Ganz abgesehen von dem ziemlich seltsamen Weltbild, das in der Folge präsentiert wird – „Der Fortbestand der Menschheit bedingt den Fortbestand der Welt“ – hat mich das Ganze doch zum Nachdenken gebracht. Freilich denke ich nicht in dem technologiefeindlichen Geist darüber nach, den die Folge präsentiert. Aber ich betrachte zum Beispiel nun mal das Gespräch, das ich am Sonntag mit meinem Schwager hatte, als ich gerade bei ihm eine Pause vom Laufen machte, durch diese Sichtweise. Wir – beide Läufer – sprachen zuerst über Laufschuhe. Meine neuen Mizunos kamen zur Sprache, auch wenn ich die Asics an hatte. Aber dann ging es an Puls- und Streckenmessung, Schrittzähler, GPS, Online-Auswertung. Da mein gebraucht gekauftes iPhone 4S akkutechnisch etwas schwach auf der Brust ist, erklärte ich, dass ich über einen mobilen USB-Akku nachdenke, mit dem ich zusätzliche Energie mitnehmen kann, so dass ich mir auch das „mehr“ an Energieverbrauch für im Handy integrierte Pulsmessung via Bluetooth akkutechnisch leisten kann. Wir sprachen über einige Dinge in der Richtung, und mir kam dann daheim der Gedanken: „Eigentlich nutzt Du verdammt viel Technologie.“

Ich unterstelle immer, dass ich noch nicht völlig abhängig davon bin, aber ich denke, das ist eine Illusion. Wir sind schon sehr lange von unserer Technologie abhängig, die älteren Leute sehen nur teils die neuen Technologien, von denen die „Jungen“ abhängig werden und sie noch nicht sind. Besonders augenfällig in heutiger Zeit sind freilich Computer, Internet und das zunehmend Mobile an Rechnern und dem Netz. So gesehen hängen wir aber schon seit sehr langer Zeit recht konsequent von Datenerfassung mit Technologie ab, von abstraktem Ersatz für reale Güter. Wer möchte denn schon auf Bank-Überweisungen verzichten? Oder auf Versicherungen, Rente und dergleichen? All das sind Dinge, die auf Netzwerken, Abgaben für abstrakte, nicht unbedingt vollständig sichere Güter und Datenspeicherung beruhen. Bei den einfacheren Technologien stellt sich dann die Frage: Haben wir uns klar gemacht, dass bereits mit dem ersten Wasserbau, mit den ersten Dämmen der Weg gelegt war für Hoover-Dam und Dreischluchten-Stausee, mit allen kurzsichtigen Aspekten daran, wir zum Beispiel der Unterstellung, dass der Südwesten der USA nicht trockener würde als er ohnehin schon ist? Ich habe kürzlich darüber gelesen, dass die Stauseen das Colorado zunehmend leerer sind als früher, weil weniger Wasser nachkommt und der Südwesten der USA gemessen an den aus dem Colorado speisbaren Trink- und Brauchwasser-Mengen zu viel verbrauchen.

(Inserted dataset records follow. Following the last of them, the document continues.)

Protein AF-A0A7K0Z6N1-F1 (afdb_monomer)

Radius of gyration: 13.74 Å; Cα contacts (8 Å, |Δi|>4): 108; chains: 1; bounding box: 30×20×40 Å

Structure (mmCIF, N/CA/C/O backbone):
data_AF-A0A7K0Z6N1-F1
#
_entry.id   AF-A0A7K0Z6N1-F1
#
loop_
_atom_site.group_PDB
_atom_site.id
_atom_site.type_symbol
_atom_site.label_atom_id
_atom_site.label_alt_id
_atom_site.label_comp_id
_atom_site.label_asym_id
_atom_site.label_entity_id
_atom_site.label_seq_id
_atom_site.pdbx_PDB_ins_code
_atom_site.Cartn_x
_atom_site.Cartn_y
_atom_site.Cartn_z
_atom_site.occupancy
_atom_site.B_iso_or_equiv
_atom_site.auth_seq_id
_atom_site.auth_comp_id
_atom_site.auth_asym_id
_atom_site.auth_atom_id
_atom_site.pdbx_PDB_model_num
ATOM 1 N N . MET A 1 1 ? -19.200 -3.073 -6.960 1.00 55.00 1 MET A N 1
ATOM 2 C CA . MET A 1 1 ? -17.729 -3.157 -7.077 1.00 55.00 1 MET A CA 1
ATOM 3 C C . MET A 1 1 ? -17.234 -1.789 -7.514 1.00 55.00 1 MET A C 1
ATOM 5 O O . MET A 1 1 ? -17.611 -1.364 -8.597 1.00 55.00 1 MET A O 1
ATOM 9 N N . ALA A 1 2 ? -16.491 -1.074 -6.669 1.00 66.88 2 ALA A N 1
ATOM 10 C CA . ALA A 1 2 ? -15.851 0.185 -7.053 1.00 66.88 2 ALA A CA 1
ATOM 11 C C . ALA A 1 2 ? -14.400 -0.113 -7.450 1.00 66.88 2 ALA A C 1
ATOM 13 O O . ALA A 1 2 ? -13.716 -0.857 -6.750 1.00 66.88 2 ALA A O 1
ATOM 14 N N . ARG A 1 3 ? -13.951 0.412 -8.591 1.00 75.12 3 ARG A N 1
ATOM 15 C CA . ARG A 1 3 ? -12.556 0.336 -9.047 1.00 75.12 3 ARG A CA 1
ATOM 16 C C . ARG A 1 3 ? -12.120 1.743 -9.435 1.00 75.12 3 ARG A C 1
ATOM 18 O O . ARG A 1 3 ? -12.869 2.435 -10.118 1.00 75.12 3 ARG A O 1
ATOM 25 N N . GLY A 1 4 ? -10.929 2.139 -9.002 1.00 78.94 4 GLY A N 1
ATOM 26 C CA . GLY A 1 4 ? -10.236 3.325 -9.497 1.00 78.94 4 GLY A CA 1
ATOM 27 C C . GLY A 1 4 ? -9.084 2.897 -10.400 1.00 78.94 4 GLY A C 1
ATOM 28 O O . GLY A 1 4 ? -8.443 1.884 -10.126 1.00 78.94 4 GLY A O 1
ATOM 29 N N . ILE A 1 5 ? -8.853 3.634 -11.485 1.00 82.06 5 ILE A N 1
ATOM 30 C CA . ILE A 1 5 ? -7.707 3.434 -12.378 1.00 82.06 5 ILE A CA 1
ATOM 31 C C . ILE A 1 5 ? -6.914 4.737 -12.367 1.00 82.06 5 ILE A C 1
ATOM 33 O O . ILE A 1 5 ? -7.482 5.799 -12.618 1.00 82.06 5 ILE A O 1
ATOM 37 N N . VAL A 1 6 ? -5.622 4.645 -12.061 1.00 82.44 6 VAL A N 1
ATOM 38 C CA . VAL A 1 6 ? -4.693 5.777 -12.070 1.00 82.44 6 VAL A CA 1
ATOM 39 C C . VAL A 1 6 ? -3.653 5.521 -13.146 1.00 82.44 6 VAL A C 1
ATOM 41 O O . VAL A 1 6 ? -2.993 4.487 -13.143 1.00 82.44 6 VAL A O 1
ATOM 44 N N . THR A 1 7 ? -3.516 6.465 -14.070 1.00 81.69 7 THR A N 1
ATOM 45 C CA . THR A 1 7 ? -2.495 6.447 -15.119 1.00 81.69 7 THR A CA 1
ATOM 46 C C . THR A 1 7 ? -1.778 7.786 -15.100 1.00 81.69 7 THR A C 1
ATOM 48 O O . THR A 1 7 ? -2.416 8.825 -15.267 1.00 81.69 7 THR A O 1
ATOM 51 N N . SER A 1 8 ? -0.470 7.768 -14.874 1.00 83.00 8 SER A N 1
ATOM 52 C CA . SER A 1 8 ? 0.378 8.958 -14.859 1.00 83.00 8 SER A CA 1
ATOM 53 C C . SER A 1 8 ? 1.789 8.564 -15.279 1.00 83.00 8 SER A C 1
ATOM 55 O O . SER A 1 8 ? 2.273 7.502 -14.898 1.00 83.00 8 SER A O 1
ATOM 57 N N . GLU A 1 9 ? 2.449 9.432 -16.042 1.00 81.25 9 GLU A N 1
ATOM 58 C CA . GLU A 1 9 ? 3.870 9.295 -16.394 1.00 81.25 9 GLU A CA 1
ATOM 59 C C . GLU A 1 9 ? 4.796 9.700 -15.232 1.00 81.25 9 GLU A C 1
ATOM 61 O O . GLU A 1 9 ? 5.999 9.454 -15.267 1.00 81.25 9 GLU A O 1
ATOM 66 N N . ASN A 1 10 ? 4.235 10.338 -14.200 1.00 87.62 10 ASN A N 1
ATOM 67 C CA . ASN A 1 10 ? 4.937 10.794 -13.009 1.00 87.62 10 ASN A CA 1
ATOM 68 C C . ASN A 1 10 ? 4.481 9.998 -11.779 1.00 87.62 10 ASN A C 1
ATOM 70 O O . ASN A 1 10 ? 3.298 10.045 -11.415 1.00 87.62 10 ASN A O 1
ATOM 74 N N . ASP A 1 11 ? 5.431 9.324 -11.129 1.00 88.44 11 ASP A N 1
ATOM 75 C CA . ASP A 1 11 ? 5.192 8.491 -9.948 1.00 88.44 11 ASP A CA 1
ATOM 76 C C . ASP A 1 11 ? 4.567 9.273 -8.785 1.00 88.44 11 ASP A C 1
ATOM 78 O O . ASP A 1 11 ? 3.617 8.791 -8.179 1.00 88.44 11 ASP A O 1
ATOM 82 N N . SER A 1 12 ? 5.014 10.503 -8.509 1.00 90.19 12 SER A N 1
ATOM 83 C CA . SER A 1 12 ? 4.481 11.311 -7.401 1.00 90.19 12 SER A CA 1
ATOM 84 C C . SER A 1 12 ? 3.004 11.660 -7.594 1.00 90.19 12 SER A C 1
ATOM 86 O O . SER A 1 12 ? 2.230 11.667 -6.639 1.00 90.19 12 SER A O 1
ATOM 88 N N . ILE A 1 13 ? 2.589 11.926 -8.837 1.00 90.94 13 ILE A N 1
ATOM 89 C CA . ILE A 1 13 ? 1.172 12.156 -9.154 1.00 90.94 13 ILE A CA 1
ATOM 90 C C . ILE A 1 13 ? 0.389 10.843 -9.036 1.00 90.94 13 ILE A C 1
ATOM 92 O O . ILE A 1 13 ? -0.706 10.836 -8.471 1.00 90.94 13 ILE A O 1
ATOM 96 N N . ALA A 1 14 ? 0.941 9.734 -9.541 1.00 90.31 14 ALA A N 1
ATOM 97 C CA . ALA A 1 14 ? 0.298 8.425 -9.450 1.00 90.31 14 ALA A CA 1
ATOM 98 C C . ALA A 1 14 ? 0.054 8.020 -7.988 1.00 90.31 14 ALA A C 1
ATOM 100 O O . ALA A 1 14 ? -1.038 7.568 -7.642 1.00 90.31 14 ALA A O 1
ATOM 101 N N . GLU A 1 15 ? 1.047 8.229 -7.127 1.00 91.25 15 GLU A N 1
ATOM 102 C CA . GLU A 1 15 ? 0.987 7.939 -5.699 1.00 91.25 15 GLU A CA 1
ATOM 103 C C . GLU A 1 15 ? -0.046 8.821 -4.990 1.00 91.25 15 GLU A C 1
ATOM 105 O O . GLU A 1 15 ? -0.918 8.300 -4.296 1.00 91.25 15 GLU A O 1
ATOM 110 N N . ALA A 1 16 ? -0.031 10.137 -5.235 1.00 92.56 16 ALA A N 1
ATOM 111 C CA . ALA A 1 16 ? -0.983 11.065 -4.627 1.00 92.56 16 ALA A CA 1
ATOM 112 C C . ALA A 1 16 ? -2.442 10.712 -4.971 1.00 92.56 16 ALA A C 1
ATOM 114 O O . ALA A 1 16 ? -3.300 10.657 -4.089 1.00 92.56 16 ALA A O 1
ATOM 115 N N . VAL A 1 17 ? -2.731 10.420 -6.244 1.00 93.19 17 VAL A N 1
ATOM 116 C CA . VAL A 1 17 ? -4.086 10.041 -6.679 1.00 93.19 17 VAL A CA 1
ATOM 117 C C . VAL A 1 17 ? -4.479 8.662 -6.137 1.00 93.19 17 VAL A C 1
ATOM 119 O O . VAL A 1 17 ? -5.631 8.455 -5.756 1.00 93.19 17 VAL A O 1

Aber zurück zu mir. Ich frage mich: Würde ich heute noch so ganz einfach mit Stauansage aus dem Radio und Straßenkarte meinen Weg durch die Rush-Hour suchen? Ist nicht schon die Abhängigkeit von einem Auto für 87km Pendelstrecke erschreckend, selbst wenn man mal davon absieht, dass bei mir ständig eine an mobiles Internet gekoppelte Navigation mitläuft, die auf der Basis von anderen Autofahrern mit der selben Navigation ausrechnet, auf welcher Straße man wie gut durchkommt und so optimale Umleitungen empfiehlt und eine recht genaue Prognose der Ankunftszeit liefert?

Es mag sein, dass es erschreckend ist, sich uns ohne unsere Werkzeuge vorzustellen. Und es ist auch definitiv so, dass unsere Werkzeuge beziehungsweise ihr Funktionieren fragiler ist, als aufgrund unseres teils recht totalen drauf Verlassens gut erscheint. Dennoch würde ich nicht sagen, dass es irgendwann die Rettung der Menschheit sein muss, das Netz abzuschalten und die wild gewordenen Werkzeuge los zu werden – ich glaube auch nicht, dass unsere Abhängigkeit von Werkzeugen uns zerstört. Aber ich denke, hin und wieder bringt es etwas, differenziert über die Nutzung von Werkzeugen nachzudenken. Nicht in einer Weise „alle Werkzeuge dieser und jener Art sind böse und nehmen uns zu viel weg, nehmen uns unsere Menschlichkeit weg“. Diese Sichtweise habe ich im Bezug gerade auf vernetzte Technologien, Computeranwendungen – ob nun Spiele, soziale Netzwerke oder anderes – und vor allem Ideen der virtuellen Realität und künstlichen Intelligenz schon öfter gehört. Ich halte das in der Form für Alarmismus. Wir sollten aber drüber nachdenken, ob die Geräte so zuverlässig sind, wie wir uns drauf verlassen. Wir sollten aber unter anderem unter diesem Aspekt auch drüber nachdenken, ob unsere Nutzung von Technologie wirklich total gerechtfertigt ist.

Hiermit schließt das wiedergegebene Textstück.